For Aaron Belkin ’88, the country’s leading authority on—and advocate for—LGBT U.S. armed forces personnel, it all began with a chance find at the Brown Bookstore during his freshman year. Drawing his attention that day was a shelf packed with tomes for a course on military affairs. “Why would anybody join an organization where you might have to give up your life?” he wondered.
In 1999 Belkin launched the San Francisco–based Palm Center, which is the leading independent research center on sexual minorities in the American military. The Palm Center is widely credited as responsible for shifting public opinion toward allowing openly gay and transgender troops to serve.
Belkin says his fascination with the military was tempered from the start by the knowledge that, as a gay man, he would have been barred from serving. Even though he concentrated in international relations at Brown and studied nuclear conflict at the Watson Institute, he didn’t think to focus on gays in the military until 1993, when President Bill Clinton initiated the “don’t ask, don’t tell” policy that kept gay soldiers in the closet.
“It was a very homophobic time,” Belkin recalls, “and people in that debate said the most vicious things about gays and lesbians.
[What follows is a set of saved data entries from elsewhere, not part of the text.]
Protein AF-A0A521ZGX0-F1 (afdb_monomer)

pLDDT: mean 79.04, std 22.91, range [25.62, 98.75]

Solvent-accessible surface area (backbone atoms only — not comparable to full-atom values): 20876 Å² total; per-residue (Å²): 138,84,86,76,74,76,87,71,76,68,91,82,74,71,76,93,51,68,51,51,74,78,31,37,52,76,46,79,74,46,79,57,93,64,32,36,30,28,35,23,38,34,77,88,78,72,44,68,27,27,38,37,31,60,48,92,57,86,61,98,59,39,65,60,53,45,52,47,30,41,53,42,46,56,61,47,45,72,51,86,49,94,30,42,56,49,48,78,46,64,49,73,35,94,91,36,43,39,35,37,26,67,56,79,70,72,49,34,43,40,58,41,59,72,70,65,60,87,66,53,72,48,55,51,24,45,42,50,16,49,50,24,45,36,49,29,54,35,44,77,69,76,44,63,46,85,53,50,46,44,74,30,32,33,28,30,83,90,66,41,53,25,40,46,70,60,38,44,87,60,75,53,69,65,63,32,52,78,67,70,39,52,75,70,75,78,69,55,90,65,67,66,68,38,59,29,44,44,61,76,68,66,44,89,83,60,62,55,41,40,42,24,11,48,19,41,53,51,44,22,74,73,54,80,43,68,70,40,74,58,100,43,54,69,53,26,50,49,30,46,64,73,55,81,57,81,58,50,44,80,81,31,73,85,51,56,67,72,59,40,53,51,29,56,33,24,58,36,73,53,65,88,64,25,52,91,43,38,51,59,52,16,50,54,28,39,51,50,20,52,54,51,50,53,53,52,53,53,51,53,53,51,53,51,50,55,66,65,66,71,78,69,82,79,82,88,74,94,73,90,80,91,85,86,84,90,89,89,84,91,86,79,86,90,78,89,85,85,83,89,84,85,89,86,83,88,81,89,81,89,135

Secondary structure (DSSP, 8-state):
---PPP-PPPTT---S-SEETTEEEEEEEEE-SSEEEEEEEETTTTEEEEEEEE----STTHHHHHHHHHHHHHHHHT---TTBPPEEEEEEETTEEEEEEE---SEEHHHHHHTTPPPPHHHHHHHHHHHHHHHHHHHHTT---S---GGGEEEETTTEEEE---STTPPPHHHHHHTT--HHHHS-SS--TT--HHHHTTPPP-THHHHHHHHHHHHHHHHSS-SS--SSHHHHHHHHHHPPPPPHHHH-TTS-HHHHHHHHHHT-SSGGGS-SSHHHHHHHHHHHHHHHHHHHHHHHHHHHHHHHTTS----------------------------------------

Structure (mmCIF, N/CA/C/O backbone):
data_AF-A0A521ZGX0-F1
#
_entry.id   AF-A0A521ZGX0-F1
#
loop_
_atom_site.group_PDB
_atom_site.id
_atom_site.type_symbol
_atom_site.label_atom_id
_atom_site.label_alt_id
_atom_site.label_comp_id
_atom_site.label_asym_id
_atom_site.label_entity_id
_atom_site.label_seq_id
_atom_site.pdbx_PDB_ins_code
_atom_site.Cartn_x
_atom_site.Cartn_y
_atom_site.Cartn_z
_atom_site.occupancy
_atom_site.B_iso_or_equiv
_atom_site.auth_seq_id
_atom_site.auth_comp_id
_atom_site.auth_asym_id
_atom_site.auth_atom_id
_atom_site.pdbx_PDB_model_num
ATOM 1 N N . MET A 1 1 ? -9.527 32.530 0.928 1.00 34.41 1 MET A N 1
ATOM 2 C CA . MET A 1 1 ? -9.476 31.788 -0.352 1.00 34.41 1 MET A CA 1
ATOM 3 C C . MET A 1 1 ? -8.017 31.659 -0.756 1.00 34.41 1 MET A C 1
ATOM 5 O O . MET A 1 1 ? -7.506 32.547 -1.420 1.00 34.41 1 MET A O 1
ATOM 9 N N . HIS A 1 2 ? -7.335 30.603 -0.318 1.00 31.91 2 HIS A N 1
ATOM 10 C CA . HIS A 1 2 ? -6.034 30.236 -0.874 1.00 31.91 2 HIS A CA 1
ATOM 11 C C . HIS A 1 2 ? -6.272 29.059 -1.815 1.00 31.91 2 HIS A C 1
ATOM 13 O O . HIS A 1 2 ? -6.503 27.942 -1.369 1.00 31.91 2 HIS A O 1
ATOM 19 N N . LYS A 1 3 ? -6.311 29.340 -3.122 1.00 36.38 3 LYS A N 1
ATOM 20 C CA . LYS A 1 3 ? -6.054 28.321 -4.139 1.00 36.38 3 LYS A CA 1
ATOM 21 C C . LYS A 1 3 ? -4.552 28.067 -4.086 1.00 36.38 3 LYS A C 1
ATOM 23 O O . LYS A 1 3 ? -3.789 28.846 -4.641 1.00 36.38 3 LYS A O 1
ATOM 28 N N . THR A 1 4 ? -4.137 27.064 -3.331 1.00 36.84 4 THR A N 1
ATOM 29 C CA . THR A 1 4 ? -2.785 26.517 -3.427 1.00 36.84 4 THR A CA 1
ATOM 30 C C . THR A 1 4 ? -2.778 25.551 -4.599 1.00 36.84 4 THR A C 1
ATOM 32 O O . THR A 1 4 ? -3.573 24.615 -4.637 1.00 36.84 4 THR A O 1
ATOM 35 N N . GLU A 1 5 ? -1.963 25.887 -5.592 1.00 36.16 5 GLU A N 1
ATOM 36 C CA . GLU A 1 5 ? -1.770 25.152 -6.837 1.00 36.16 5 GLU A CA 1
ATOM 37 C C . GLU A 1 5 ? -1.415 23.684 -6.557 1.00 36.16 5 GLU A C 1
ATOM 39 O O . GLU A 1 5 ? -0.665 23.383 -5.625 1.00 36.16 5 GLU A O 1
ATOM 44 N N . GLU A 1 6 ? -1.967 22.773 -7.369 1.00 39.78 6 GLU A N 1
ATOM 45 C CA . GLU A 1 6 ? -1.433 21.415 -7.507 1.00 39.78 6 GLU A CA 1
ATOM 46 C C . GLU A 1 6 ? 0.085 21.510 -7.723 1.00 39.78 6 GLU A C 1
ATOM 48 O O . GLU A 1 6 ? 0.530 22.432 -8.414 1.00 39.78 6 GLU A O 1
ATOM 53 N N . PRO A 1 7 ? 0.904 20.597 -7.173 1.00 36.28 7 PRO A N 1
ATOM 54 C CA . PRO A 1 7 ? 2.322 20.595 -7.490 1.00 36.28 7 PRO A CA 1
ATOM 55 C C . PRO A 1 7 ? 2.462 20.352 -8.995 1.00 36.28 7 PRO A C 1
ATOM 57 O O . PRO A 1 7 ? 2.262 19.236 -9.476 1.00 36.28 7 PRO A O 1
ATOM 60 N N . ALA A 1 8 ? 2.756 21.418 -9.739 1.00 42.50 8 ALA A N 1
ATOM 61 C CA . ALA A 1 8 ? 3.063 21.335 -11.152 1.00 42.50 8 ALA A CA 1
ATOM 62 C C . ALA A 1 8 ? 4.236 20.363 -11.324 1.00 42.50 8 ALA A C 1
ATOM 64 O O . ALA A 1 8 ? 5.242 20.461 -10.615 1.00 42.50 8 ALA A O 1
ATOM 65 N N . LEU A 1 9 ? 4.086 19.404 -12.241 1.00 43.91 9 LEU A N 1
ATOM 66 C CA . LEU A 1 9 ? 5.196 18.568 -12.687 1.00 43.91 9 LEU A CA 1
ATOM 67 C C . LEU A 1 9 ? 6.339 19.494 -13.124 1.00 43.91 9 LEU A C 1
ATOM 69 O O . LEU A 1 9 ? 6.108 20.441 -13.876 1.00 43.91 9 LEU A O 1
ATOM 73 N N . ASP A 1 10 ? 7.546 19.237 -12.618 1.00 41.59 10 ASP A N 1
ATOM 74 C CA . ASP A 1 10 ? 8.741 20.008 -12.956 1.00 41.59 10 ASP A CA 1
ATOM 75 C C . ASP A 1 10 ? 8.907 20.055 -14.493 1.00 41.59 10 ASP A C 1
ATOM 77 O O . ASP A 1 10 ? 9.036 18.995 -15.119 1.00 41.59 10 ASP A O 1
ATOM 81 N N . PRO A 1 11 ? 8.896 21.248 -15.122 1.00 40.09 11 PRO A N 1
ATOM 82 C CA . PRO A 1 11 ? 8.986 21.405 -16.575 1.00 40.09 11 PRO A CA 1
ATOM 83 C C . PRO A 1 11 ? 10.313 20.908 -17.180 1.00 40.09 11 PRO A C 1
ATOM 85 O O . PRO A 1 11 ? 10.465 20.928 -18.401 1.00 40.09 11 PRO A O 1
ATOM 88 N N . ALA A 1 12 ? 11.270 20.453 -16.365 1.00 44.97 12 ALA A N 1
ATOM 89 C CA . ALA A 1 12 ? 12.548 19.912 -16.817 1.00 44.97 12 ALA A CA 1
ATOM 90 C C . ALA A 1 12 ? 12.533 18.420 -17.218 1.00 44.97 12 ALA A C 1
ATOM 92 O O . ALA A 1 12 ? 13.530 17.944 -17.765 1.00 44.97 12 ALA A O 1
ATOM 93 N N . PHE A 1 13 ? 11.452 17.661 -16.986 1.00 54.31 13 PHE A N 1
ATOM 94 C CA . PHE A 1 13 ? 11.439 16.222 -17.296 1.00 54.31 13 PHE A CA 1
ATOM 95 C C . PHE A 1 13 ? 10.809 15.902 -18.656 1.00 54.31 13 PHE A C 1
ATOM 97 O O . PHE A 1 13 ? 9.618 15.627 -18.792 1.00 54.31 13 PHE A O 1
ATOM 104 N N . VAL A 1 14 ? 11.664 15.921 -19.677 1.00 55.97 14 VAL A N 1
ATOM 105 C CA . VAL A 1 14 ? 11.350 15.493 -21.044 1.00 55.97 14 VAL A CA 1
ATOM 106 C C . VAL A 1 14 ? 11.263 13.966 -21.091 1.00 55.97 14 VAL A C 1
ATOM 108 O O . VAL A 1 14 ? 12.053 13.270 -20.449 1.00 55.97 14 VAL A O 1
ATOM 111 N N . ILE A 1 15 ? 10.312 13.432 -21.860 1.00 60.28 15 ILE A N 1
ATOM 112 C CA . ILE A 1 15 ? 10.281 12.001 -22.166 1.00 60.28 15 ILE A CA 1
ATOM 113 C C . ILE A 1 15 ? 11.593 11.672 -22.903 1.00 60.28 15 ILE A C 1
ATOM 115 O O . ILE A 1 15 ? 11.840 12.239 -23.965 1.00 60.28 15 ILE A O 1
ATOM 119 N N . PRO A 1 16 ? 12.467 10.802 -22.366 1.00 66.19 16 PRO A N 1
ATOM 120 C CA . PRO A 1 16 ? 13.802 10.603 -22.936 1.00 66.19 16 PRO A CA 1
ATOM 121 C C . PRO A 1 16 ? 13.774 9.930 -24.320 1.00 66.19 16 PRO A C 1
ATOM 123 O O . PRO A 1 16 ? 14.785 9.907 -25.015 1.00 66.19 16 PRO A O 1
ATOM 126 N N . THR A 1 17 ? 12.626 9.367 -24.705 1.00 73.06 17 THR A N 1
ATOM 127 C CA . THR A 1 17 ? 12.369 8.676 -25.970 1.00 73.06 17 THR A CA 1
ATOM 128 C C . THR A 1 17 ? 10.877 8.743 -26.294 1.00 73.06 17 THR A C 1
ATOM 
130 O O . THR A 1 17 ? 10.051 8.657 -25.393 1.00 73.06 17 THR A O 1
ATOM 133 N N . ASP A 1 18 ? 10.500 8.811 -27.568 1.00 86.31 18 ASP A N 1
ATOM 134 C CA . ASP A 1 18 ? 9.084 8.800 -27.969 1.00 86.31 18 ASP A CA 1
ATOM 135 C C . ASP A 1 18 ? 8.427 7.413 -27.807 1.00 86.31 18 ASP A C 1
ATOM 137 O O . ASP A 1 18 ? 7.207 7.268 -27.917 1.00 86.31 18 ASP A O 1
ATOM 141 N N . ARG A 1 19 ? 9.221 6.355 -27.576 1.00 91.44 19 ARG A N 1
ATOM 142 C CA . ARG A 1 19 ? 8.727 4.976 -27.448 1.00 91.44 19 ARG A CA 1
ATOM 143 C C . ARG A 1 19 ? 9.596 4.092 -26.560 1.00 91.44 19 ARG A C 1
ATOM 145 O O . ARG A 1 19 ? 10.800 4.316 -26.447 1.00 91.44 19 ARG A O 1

It hit me in a visceral way.” The Palm Center, which Belkin helped launch after moving west to attend grad school at Berkeley, uses state-of-the-art research to puncture myths about gay and lesbian troops, about their impact on military unit cohesion, and about the costs of allowing them to serve.
When don’t-ask-don’t-tell was finally undone in 2011, allowing gays and lesbians to serve openly, observers hailed the Palm Center’s work. Harvard Law School professor Janet Halley said of Belkin, “Probably no single person deserves more credit for the repeal of‘don’t-ask-don’t-tell.’”
Belkin cites several mentors during his Brown years—most notably, former president Howard Swearer, for whom Belkin was an assistant at the Watson Institute—for showing him that evidence developed from research could become a powerful tool to sway public opinion. That influence helped Belkin turn the Palm Center into a force that—after don’t-ask-don’t-tell was reversed—was already increasing public support for the seemingly thornier issue of transgender troops. It was again the Palm Center’s research that undercut critics’ arguments. Belkin said he’s not fazed by President Trump’s tweeted opposition to transgender troops. “The key,” he says, “is doing the exact same thing we’ve been doing for 18 years: report the data—and keep reporting the data.”